Les inégalités sont criantes tant au niveau de la répartition des richesses qu’au niveau de service fourni. La société est bien scindée : le pays en-dehors, le pays de la ville ; Nèg anwo, nèg anba. Et ces dissensions sociales sont reflétées même dans les pratiques de gouvernance du système économico-politique établi de 1804 à nos jours.

Combien de barricades doivent briser les jeunes entrepreneurs d’aujourd’hui pour avoir accès au crédit, s’ils ne sont pas de la classe aisée ? Que de barricades rencontrées par les entrepreneurs agricoles ? Que de barricades sont-elles dressées contre les jeunes pour rentrer à l’université ? Que de barricades dressées à l’émergence d’une véritable classe moyenne ? Les paysans ? Que de barricades faut-il briser pour avoir accès à un minimum de service ?
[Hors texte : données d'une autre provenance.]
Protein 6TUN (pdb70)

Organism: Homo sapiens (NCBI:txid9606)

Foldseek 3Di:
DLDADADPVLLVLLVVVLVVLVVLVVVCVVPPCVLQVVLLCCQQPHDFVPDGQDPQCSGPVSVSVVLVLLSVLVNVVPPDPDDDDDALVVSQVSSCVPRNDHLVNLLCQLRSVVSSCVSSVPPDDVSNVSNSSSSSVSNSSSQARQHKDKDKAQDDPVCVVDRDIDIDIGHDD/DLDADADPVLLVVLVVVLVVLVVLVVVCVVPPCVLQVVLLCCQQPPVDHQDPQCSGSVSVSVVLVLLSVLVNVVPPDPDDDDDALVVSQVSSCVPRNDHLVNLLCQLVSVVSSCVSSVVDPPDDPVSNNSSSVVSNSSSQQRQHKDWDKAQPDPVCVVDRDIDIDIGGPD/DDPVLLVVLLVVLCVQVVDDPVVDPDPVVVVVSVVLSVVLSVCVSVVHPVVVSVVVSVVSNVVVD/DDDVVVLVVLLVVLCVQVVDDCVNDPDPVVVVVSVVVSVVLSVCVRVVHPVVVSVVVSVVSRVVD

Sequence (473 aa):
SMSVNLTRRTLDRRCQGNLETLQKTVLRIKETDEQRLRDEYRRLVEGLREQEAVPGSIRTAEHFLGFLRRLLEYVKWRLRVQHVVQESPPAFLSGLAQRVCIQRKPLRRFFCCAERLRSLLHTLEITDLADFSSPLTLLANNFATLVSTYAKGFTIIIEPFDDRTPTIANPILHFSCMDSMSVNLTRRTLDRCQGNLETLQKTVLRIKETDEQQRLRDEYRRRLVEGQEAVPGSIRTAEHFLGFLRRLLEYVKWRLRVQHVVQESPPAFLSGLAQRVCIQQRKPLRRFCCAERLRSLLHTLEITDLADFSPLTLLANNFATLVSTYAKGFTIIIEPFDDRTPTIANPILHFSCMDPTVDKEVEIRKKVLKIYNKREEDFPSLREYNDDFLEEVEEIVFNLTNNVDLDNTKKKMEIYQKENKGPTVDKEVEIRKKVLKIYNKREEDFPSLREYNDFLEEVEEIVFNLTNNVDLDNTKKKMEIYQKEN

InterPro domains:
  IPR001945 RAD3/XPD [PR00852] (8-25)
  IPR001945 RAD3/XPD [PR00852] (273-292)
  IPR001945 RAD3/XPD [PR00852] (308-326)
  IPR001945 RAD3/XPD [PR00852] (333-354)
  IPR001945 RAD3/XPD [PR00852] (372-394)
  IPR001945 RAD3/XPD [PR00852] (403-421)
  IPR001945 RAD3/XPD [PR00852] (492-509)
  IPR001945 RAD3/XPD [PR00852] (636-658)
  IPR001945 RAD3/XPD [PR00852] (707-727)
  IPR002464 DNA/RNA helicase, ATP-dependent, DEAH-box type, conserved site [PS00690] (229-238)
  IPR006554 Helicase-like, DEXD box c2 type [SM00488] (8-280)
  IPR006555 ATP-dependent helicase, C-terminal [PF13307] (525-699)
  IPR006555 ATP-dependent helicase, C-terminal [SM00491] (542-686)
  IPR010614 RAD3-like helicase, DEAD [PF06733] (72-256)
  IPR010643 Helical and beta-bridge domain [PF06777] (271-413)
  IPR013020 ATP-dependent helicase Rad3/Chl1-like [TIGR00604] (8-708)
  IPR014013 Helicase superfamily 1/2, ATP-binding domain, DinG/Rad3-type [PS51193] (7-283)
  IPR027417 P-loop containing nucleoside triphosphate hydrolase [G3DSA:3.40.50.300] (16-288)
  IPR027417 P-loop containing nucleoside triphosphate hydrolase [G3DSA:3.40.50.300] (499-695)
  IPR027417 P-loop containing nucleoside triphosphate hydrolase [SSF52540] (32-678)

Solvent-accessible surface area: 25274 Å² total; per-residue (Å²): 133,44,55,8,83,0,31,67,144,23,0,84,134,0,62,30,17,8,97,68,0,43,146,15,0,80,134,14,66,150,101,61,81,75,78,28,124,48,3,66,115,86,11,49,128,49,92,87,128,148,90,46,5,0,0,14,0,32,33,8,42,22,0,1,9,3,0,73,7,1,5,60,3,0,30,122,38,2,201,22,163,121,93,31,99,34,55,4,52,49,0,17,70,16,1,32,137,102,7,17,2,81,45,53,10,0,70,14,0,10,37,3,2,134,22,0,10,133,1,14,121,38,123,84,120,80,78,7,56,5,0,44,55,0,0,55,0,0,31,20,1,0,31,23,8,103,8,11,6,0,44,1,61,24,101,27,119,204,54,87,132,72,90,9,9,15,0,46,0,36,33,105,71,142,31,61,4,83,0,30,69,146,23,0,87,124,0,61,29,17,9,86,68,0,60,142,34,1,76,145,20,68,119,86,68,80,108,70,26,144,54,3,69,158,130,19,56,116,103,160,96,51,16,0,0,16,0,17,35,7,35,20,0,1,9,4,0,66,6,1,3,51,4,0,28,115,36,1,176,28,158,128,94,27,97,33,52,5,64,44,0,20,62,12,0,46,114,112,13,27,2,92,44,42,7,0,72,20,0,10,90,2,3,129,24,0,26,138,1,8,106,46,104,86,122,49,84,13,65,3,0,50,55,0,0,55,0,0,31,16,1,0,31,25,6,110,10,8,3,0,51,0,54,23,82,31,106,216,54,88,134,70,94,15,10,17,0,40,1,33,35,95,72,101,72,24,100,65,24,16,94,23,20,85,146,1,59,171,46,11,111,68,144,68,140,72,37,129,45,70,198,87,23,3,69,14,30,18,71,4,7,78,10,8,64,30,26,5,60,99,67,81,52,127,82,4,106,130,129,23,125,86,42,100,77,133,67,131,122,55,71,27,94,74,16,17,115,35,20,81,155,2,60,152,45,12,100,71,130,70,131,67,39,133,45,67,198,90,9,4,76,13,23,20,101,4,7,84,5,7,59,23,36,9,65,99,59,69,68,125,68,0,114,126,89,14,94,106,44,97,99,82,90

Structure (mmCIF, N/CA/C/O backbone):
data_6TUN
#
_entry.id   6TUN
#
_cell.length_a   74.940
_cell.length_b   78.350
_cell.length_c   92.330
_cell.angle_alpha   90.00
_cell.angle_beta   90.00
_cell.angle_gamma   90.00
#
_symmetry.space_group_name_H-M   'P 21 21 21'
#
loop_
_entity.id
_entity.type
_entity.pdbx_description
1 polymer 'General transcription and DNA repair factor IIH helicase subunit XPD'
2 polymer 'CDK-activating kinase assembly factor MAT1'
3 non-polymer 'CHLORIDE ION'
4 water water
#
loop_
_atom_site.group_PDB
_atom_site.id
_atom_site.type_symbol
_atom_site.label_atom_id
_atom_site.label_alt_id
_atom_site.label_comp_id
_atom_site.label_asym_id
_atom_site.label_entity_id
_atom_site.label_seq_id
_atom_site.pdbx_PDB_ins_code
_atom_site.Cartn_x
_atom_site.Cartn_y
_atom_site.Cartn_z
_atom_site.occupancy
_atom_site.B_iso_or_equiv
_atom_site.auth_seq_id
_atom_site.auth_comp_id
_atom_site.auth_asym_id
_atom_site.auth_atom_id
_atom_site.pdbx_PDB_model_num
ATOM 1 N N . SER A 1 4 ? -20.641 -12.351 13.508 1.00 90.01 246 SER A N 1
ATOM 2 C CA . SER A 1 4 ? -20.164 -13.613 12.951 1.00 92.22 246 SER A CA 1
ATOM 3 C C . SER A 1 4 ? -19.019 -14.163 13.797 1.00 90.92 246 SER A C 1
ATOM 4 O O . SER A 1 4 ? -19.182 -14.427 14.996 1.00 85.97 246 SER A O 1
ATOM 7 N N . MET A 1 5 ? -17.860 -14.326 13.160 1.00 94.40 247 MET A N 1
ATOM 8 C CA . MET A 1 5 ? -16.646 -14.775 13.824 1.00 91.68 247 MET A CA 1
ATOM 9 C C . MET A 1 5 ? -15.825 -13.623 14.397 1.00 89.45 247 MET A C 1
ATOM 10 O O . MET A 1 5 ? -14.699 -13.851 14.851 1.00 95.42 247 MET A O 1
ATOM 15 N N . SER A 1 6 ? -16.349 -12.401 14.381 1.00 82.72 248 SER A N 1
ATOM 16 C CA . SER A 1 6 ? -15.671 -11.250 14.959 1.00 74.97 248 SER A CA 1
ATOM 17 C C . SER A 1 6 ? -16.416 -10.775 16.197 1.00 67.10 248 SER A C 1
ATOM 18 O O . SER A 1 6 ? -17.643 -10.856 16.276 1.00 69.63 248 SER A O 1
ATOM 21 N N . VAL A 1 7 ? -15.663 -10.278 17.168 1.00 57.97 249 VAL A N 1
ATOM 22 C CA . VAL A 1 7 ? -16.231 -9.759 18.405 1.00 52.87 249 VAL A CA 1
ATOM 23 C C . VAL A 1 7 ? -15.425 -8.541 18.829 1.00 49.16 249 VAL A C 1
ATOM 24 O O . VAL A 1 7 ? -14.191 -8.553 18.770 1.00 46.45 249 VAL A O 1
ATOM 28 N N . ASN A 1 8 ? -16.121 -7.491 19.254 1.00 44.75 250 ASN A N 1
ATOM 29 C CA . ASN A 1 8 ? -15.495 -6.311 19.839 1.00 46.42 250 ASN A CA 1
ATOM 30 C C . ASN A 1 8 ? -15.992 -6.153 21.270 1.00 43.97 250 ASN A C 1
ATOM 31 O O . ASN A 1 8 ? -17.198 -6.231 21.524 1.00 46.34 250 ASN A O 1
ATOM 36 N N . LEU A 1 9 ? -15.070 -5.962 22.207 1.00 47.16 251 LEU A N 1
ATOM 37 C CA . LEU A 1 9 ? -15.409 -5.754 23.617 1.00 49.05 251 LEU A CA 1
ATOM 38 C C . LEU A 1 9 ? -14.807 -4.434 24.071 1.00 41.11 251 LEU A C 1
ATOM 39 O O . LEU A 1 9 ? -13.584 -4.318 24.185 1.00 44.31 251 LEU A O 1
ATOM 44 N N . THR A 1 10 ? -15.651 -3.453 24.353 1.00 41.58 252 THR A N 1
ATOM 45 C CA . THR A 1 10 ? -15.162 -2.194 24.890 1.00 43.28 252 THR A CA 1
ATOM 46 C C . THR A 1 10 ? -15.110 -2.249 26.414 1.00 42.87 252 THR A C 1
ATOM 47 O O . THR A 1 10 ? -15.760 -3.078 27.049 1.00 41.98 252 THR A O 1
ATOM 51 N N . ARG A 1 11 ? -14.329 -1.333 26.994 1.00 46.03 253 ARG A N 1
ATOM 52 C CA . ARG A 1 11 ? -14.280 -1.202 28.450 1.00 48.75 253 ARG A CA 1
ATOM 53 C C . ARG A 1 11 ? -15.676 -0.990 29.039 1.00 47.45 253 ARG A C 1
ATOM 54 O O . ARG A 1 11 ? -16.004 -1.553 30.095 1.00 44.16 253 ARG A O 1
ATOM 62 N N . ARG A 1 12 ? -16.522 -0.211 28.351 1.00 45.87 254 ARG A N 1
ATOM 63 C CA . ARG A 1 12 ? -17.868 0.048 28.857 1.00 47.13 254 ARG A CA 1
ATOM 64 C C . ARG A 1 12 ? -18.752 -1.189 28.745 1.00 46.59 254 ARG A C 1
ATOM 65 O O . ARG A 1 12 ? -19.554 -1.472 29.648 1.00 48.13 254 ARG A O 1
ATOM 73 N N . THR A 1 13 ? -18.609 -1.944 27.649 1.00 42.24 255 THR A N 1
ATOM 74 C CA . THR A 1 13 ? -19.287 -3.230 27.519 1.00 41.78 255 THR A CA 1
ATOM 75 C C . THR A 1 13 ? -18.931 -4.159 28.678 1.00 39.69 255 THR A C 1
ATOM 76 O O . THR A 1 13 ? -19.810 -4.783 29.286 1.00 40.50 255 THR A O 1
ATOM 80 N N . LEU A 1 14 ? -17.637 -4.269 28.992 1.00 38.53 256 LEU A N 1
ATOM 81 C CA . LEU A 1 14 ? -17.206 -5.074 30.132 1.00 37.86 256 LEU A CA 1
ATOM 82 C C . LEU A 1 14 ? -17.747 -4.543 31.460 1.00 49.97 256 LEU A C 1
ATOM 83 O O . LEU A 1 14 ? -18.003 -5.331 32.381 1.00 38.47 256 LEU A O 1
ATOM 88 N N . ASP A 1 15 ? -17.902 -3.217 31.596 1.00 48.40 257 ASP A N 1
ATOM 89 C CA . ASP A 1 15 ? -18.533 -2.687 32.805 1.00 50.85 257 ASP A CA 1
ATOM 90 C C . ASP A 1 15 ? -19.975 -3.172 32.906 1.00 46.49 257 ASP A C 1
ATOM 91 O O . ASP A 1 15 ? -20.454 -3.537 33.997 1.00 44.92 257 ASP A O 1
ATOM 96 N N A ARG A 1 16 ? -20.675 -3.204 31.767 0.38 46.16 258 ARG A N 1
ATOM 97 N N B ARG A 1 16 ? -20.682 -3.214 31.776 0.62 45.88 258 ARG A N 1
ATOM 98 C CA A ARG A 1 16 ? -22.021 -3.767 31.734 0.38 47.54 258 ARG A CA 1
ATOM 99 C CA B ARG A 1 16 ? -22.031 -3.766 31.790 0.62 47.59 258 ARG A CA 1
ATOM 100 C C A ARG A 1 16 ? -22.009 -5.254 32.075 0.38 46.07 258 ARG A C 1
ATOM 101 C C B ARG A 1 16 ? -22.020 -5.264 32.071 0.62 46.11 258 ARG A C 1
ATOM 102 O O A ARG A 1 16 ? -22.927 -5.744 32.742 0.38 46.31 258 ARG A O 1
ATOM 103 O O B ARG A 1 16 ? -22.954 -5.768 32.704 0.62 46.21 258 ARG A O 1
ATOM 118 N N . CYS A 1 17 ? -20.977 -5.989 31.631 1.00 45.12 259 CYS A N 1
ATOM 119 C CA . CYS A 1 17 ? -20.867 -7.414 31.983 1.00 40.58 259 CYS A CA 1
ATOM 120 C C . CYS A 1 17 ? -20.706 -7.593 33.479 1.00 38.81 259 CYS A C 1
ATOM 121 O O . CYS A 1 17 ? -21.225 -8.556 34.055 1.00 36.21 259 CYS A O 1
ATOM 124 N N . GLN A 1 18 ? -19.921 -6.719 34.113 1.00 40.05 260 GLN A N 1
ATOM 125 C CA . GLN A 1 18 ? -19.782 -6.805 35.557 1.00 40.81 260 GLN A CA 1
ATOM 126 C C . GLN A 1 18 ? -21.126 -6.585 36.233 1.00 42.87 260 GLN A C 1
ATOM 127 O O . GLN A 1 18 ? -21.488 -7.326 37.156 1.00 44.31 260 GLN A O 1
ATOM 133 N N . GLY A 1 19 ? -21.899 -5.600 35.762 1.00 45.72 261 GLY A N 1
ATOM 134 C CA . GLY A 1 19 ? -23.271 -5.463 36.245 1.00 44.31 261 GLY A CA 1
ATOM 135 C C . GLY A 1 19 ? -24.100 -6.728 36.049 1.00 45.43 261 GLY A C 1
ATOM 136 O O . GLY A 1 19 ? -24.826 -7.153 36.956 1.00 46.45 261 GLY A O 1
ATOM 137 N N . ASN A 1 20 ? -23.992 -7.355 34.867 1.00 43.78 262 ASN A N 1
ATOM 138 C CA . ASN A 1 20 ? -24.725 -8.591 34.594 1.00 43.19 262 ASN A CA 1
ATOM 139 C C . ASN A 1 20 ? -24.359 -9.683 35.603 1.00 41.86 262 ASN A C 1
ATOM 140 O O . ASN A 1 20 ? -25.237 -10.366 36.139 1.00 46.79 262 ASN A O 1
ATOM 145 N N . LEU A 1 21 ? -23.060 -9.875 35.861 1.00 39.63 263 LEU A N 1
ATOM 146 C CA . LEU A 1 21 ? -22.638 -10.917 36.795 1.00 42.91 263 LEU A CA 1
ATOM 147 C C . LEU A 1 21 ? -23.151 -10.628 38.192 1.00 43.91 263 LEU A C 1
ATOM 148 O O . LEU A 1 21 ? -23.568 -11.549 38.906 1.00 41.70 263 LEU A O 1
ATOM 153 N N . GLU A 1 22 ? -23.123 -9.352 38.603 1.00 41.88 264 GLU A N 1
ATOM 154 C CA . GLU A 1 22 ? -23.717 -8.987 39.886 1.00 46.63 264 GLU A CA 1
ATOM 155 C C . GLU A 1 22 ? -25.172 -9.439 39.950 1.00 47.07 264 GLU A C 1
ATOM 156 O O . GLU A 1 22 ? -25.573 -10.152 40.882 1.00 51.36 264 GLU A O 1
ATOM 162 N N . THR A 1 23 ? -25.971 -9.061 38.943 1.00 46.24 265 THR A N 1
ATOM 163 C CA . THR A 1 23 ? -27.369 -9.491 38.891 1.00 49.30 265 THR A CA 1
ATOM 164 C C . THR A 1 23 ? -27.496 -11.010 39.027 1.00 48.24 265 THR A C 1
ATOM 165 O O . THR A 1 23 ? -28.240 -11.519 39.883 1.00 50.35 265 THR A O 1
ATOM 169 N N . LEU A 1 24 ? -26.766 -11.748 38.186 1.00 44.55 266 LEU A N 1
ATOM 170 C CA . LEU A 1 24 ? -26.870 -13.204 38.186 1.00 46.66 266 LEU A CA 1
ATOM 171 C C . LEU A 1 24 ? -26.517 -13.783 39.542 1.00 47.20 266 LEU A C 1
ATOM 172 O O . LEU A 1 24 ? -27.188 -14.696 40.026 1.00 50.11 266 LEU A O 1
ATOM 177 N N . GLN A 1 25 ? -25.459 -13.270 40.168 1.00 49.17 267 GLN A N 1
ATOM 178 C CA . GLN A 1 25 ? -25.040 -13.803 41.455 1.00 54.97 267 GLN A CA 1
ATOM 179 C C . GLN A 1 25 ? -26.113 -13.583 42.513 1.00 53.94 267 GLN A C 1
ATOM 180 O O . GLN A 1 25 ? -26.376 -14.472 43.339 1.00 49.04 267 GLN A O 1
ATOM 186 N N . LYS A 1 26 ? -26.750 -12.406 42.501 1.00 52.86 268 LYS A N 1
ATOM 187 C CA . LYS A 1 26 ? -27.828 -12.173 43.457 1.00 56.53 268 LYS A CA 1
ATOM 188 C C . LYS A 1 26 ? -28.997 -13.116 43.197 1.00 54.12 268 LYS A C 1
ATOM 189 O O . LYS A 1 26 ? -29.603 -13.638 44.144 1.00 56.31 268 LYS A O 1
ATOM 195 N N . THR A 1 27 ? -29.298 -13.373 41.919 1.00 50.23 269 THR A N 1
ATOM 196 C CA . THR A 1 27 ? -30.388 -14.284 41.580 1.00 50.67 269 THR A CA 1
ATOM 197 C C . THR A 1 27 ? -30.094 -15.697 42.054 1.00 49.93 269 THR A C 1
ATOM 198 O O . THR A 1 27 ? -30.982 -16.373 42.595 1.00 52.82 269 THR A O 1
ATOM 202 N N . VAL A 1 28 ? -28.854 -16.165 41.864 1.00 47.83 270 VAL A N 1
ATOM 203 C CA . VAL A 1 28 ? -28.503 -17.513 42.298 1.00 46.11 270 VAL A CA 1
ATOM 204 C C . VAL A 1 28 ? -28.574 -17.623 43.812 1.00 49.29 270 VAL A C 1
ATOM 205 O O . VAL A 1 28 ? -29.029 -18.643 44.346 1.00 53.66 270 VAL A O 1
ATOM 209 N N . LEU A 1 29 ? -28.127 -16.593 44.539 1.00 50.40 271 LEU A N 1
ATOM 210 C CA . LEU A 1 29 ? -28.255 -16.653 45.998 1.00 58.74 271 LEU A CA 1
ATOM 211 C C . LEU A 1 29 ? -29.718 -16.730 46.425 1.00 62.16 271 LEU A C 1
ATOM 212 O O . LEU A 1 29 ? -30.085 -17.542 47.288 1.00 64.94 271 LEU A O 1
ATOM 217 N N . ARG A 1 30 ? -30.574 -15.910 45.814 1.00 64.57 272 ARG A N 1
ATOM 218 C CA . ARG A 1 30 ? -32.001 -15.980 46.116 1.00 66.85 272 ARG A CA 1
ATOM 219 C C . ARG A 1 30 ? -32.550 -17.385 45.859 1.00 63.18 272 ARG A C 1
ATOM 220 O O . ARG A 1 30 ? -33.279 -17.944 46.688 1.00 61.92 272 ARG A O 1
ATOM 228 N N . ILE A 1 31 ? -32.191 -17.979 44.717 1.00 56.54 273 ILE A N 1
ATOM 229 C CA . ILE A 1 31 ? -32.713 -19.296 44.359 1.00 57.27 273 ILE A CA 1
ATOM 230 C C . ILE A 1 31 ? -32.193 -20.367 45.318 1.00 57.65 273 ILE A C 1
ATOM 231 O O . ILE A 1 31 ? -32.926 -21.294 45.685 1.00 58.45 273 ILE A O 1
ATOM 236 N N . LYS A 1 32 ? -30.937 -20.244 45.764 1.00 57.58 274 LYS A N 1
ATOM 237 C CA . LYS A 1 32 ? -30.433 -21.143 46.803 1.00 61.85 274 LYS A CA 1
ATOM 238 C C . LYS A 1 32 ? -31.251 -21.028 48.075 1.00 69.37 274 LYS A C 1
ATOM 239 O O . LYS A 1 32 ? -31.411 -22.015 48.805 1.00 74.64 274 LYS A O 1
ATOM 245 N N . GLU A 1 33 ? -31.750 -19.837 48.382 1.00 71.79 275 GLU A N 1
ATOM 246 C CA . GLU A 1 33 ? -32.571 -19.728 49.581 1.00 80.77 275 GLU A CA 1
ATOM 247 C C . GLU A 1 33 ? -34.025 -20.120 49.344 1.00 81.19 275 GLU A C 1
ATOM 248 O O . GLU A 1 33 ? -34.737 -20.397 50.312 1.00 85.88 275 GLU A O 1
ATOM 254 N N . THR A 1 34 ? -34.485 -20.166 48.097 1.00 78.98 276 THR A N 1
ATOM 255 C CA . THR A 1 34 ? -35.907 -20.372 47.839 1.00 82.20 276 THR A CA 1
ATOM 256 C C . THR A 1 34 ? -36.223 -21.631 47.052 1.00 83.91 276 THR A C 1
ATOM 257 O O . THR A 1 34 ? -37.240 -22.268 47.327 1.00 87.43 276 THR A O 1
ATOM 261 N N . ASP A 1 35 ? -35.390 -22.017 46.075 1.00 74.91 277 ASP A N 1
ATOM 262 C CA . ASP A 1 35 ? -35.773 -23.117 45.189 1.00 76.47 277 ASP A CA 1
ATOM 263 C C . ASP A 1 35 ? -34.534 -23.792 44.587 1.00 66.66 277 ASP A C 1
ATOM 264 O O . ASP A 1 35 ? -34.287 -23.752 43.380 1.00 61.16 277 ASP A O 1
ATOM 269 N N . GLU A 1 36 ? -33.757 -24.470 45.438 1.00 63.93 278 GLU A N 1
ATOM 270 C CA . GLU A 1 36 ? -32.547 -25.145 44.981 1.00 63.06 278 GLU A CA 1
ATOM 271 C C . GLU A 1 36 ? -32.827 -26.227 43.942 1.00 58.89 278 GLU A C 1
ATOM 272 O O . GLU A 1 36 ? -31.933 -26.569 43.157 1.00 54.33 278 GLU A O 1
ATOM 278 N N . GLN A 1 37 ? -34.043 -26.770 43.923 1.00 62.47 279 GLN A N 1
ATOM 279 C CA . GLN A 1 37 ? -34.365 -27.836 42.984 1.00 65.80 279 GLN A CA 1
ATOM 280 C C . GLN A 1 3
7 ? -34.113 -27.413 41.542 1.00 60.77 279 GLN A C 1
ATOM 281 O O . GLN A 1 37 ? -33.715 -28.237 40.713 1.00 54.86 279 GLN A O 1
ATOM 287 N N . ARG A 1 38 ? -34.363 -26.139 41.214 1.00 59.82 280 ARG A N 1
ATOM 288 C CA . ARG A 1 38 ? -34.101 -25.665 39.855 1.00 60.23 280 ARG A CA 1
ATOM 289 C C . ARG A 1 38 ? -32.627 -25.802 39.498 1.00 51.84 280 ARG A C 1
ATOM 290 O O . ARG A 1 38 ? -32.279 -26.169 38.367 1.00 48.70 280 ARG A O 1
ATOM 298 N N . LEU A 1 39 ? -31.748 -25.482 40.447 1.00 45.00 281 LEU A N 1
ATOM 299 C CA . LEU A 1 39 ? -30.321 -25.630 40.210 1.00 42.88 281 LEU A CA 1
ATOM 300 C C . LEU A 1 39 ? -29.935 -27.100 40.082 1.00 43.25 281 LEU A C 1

De nos jours, toute la société est parsemée d’embûches. Chaque secteur dresse ses propres barricades. Et l’État semble être le principal chef des barricades en se rendant garant, peut-être sans le vouloir, de mauvaises pratiques permettant à ce système qui n’a produit que misère et inégalité sociale, de se perpétuer. Que de barricades, l’État, lui-même, n’a-t-il pas dressées, en accordant des franchises aux plus possédants au détriment des intérêts supérieurs de la nation, du même coup entravant toute concurrence loyale pour d’autres investisseurs ?

Depuis plus de deux siècles d’histoire, l’État n’a fait que se ranger du côté des nantis et construire une société de monopole. Certaines sphères d’activité restent jusqu’à présent la chasse gardée des groupes bien déterminés. L’industrie du textile, les supermarchés, le secteur énergétique, l’import-export, etc. Même des institutions d’État aussi importantes que la Douane, la DGI et l’APN sont contrôlées par des oligarques.

En effet, tout changement de système doit avant tout passer par le changement des pratiques entretenues entre l’État et les différents éléments constitutifs du système en question. Pour réduire les inégalités et construire une société plus juste, il faut lever toutes les barricades d’ordre économique, religieux, racial, social et politique.

Sinon, les barricades des rues sont très loin de s’éteindre.